Dataset records

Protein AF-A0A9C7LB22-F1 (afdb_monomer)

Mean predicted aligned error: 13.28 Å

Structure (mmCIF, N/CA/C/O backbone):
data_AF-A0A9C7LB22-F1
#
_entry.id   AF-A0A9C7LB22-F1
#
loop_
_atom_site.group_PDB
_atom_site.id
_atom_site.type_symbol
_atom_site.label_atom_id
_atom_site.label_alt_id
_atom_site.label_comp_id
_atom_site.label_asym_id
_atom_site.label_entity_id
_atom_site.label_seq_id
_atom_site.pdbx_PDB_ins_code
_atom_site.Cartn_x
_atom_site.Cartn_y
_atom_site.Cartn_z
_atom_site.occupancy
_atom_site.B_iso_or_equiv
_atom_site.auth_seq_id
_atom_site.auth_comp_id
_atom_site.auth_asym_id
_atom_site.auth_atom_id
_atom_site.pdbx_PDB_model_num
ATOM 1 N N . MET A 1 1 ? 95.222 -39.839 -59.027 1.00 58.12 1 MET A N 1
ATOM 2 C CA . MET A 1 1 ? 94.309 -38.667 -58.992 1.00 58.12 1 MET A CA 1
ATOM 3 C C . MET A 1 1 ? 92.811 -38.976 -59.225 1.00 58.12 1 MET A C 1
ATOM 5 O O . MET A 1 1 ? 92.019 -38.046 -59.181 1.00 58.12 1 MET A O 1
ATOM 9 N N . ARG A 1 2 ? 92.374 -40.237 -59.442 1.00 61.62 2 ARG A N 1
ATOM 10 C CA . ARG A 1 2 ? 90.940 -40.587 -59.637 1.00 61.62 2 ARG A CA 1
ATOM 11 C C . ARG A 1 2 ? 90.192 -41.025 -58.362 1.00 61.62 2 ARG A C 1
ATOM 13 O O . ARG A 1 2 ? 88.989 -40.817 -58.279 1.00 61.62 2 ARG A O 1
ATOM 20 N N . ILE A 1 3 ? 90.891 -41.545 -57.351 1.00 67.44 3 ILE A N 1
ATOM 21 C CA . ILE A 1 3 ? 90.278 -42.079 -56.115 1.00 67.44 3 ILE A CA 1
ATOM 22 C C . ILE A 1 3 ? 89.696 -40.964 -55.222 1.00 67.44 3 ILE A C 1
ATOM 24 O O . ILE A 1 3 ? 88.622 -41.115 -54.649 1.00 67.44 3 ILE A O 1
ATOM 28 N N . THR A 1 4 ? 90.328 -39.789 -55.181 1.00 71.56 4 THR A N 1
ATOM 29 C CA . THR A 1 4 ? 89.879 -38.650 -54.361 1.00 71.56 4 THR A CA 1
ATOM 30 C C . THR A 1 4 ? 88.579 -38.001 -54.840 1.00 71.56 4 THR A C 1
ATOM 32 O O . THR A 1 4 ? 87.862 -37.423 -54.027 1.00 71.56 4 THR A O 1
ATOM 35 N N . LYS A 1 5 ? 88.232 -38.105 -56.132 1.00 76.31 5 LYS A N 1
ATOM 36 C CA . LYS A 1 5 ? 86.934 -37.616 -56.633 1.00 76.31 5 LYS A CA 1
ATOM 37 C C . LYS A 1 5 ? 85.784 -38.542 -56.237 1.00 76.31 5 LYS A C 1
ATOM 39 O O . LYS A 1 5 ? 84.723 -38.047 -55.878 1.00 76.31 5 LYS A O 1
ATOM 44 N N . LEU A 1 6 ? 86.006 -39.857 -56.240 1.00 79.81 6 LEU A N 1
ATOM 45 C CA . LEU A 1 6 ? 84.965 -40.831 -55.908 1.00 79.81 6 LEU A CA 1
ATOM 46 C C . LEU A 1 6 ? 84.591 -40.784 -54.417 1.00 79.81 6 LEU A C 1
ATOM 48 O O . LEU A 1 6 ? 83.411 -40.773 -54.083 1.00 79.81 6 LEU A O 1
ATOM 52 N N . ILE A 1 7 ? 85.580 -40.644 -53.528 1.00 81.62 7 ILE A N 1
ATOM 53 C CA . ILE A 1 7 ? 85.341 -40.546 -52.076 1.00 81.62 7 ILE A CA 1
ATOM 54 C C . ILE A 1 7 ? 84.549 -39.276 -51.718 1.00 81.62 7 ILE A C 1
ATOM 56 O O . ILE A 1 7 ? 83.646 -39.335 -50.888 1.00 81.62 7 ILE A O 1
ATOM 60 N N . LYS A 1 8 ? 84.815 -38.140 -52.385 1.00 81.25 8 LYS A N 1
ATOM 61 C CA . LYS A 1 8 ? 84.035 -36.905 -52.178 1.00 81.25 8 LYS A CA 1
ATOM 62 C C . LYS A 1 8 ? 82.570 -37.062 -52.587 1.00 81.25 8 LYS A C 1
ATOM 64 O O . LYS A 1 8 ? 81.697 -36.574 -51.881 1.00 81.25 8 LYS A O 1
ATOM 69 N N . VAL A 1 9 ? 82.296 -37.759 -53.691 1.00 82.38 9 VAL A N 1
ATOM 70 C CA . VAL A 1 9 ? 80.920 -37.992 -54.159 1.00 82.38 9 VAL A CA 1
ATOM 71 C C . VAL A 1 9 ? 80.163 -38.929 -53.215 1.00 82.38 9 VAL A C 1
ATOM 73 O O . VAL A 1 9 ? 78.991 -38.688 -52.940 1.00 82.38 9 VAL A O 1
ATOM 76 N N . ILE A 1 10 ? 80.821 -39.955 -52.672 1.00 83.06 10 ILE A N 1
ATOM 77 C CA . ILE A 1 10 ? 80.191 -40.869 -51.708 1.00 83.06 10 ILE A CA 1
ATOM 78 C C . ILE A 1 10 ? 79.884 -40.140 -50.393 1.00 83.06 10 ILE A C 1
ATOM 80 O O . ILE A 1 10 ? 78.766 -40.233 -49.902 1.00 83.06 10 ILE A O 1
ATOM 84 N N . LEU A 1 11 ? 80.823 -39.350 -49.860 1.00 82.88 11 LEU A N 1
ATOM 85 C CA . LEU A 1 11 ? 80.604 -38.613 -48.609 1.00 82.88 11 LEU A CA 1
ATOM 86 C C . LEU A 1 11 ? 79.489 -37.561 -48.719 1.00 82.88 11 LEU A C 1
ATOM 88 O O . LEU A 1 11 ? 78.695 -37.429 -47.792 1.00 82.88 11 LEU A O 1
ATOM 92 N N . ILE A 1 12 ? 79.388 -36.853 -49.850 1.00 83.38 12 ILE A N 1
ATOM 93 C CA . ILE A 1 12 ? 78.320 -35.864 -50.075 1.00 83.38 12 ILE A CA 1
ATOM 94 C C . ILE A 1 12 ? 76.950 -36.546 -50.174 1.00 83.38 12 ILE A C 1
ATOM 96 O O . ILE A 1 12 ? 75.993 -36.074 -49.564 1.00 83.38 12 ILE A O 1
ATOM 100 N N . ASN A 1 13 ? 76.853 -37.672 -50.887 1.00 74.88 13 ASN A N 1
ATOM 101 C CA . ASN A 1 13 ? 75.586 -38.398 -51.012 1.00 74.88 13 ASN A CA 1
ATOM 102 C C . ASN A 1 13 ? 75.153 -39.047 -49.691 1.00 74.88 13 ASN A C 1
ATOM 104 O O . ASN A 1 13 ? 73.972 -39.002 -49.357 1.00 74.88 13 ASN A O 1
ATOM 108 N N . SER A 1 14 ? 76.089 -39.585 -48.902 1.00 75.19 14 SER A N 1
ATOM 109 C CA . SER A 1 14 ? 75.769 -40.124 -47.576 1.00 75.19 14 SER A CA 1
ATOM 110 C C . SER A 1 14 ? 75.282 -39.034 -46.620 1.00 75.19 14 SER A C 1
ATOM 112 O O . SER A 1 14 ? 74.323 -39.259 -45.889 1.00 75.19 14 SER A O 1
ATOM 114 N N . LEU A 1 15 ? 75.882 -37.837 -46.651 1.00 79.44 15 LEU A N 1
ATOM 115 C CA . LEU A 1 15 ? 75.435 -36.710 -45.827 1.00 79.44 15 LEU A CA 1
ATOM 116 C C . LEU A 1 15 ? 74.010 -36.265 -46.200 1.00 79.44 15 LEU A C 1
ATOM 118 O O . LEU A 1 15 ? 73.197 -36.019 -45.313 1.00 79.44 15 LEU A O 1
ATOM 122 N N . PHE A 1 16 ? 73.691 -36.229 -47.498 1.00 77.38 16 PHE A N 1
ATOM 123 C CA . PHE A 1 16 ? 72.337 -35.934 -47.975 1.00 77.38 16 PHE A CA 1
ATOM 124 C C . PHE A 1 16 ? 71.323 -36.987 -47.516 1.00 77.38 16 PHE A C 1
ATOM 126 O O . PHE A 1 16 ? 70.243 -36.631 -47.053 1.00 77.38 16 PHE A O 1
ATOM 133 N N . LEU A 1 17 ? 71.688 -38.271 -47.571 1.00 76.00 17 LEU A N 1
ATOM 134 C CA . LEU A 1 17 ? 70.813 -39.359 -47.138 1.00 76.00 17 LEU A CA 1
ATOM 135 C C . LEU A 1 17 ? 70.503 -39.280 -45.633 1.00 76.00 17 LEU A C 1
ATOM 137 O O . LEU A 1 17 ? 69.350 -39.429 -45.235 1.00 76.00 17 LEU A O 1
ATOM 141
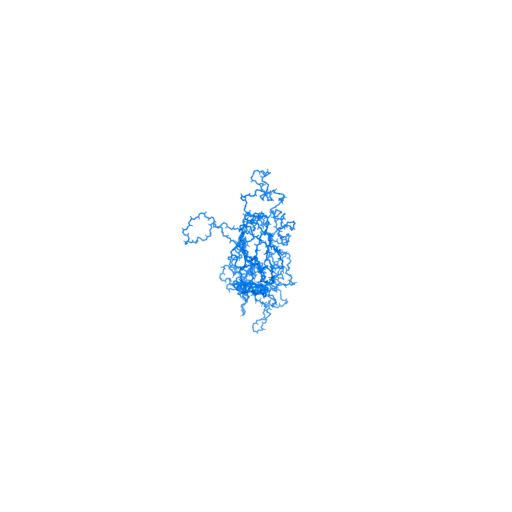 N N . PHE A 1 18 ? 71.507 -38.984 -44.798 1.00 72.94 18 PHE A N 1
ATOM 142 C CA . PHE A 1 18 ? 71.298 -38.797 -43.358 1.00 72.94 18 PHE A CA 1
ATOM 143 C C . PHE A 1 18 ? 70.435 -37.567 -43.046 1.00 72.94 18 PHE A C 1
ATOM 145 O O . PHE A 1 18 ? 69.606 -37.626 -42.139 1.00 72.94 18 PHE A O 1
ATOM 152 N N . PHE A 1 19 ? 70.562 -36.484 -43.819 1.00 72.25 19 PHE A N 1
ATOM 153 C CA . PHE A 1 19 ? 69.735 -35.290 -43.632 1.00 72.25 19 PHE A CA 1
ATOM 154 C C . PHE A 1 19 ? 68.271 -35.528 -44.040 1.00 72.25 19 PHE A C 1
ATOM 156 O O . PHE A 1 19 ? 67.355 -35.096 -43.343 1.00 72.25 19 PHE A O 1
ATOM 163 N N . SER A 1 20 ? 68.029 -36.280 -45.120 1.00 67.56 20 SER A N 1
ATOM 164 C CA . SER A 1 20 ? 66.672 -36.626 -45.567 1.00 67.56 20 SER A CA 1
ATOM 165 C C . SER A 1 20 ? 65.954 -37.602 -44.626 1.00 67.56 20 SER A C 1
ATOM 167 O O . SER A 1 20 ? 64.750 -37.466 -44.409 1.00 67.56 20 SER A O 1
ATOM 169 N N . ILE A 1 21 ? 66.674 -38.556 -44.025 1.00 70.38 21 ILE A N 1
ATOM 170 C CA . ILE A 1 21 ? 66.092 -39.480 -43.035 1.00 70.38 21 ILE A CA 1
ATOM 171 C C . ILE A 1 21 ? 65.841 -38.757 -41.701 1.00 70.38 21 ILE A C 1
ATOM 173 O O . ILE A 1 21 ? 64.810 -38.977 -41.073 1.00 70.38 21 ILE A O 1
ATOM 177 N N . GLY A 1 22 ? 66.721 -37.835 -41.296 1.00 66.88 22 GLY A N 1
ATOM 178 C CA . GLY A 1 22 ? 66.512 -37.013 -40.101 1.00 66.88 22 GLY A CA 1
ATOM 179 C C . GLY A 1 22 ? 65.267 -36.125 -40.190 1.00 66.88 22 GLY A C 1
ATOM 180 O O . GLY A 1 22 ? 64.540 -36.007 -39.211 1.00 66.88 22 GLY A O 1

▸ **What is needed**
Using the entries above, write out exactly the lines from the one with "ATOM 114 N N" through the one with "ATOM 178 C CA", ends included. Leave out any pictures.

▸ **Solution to the problem**
ATOM 114 N N . LEU A 1 15 ? 75.882 -37.837 -46.651 1.00 79.44 15 LEU A N 1
ATOM 115 C CA . LEU A 1 15 ? 75.435 -36.710 -45.827 1.00 79.44 15 LEU A CA 1
ATOM 116 C C . LEU A 1 15 ? 74.010 -36.265 -46.200 1.00 79.44 15 LEU A C 1
ATOM 118 O O . LEU A 1 15 ? 73.197 -36.019 -45.313 1.00 79.44 15 LEU A O 1
ATOM 122 N N . PHE A 1 16 ? 73.691 -36.229 -47.498 1.00 77.38 16 PHE A N 1
ATOM 123 C CA . PHE A 1 16 ? 72.337 -35.934 -47.975 1.00 77.38 16 PHE A CA 1
ATOM 124 C C . PHE A 1 16 ? 71.323 -36.987 -47.516 1.00 77.38 16 PHE A C 1
ATOM 126 O O . PHE A 1 16 ? 70.243 -36.631 -47.053 1.00 77.38 16 PHE A O 1
ATOM 133 N N . LEU A 1 17 ? 71.688 -38.271 -47.571 1.00 76.00 17 LEU A N 1
ATOM 134 C CA . LEU A 1 17 ? 70.813 -39.359 -47.138 1.00 76.00 17 LEU A CA 1
ATOM 135 C C . LEU A 1 17 ? 70.503 -39.280 -45.633 1.00 76.00 17 LEU A C 1
ATOM 137 O O . LEU A 1 17 ? 69.350 -39.429 -45.235 1.00 76.00 17 LEU A O 1
ATOM 141
 N N . PHE A 1 18 ? 71.507 -38.984 -44.798 1.00 72.94 18 PHE A N 1
ATOM 142 C CA . PHE A 1 18 ? 71.298 -38.797 -43.358 1.00 72.94 18 PHE A CA 1
ATOM 143 C C . PHE A 1 18 ? 70.435 -37.567 -43.046 1.00 72.94 18 PHE A C 1
ATOM 145 O O . PHE A 1 18 ? 69.606 -37.626 -42.139 1.00 72.94 18 PHE A O 1
ATOM 152 N N . PHE A 1 19 ? 70.562 -36.484 -43.819 1.00 72.25 19 PHE A N 1
ATOM 153 C CA . PHE A 1 19 ? 69.735 -35.290 -43.632 1.00 72.25 19 PHE A CA 1
ATOM 154 C C . PHE A 1 19 ? 68.271 -35.528 -44.040 1.00 72.25 19 PHE A C 1
ATOM 156 O O . PHE A 1 19 ? 67.355 -35.096 -43.343 1.00 72.25 19 PHE A O 1
ATOM 163 N N . SER A 1 20 ? 68.029 -36.280 -45.120 1.00 67.56 20 SER A N 1
ATOM 164 C CA . SER A 1 20 ? 66.672 -36.626 -45.567 1.00 67.56 20 SER A CA 1
ATOM 165 C C . SER A 1 20 ? 65.954 -37.602 -44.626 1.00 67.56 20 SER A C 1
ATOM 167 O O . SER A 1 20 ? 64.750 -37.466 -44.409 1.00 67.56 20 SER A O 1
ATOM 169 N N . ILE A 1 21 ? 66.674 -38.556 -44.025 1.00 70.38 21 ILE A N 1
ATOM 170 C CA . ILE A 1 21 ? 66.092 -39.480 -43.035 1.00 70.38 21 ILE A CA 1
ATOM 171 C C . ILE A 1 21 ? 65.841 -38.757 -41.701 1.00 70.38 21 ILE A C 1
ATOM 173 O O . ILE A 1 21 ? 64.810 -38.977 -41.073 1.00 70.38 21 ILE A O 1
ATOM 177 N N . GLY A 1 22 ? 66.721 -37.835 -41.296 1.00 66.88 22 GLY A N 1
ATOM 178 C CA . GLY A 1 22 ? 66.512 -37.013 -40.101 1.00 66.88 22 GLY A CA 1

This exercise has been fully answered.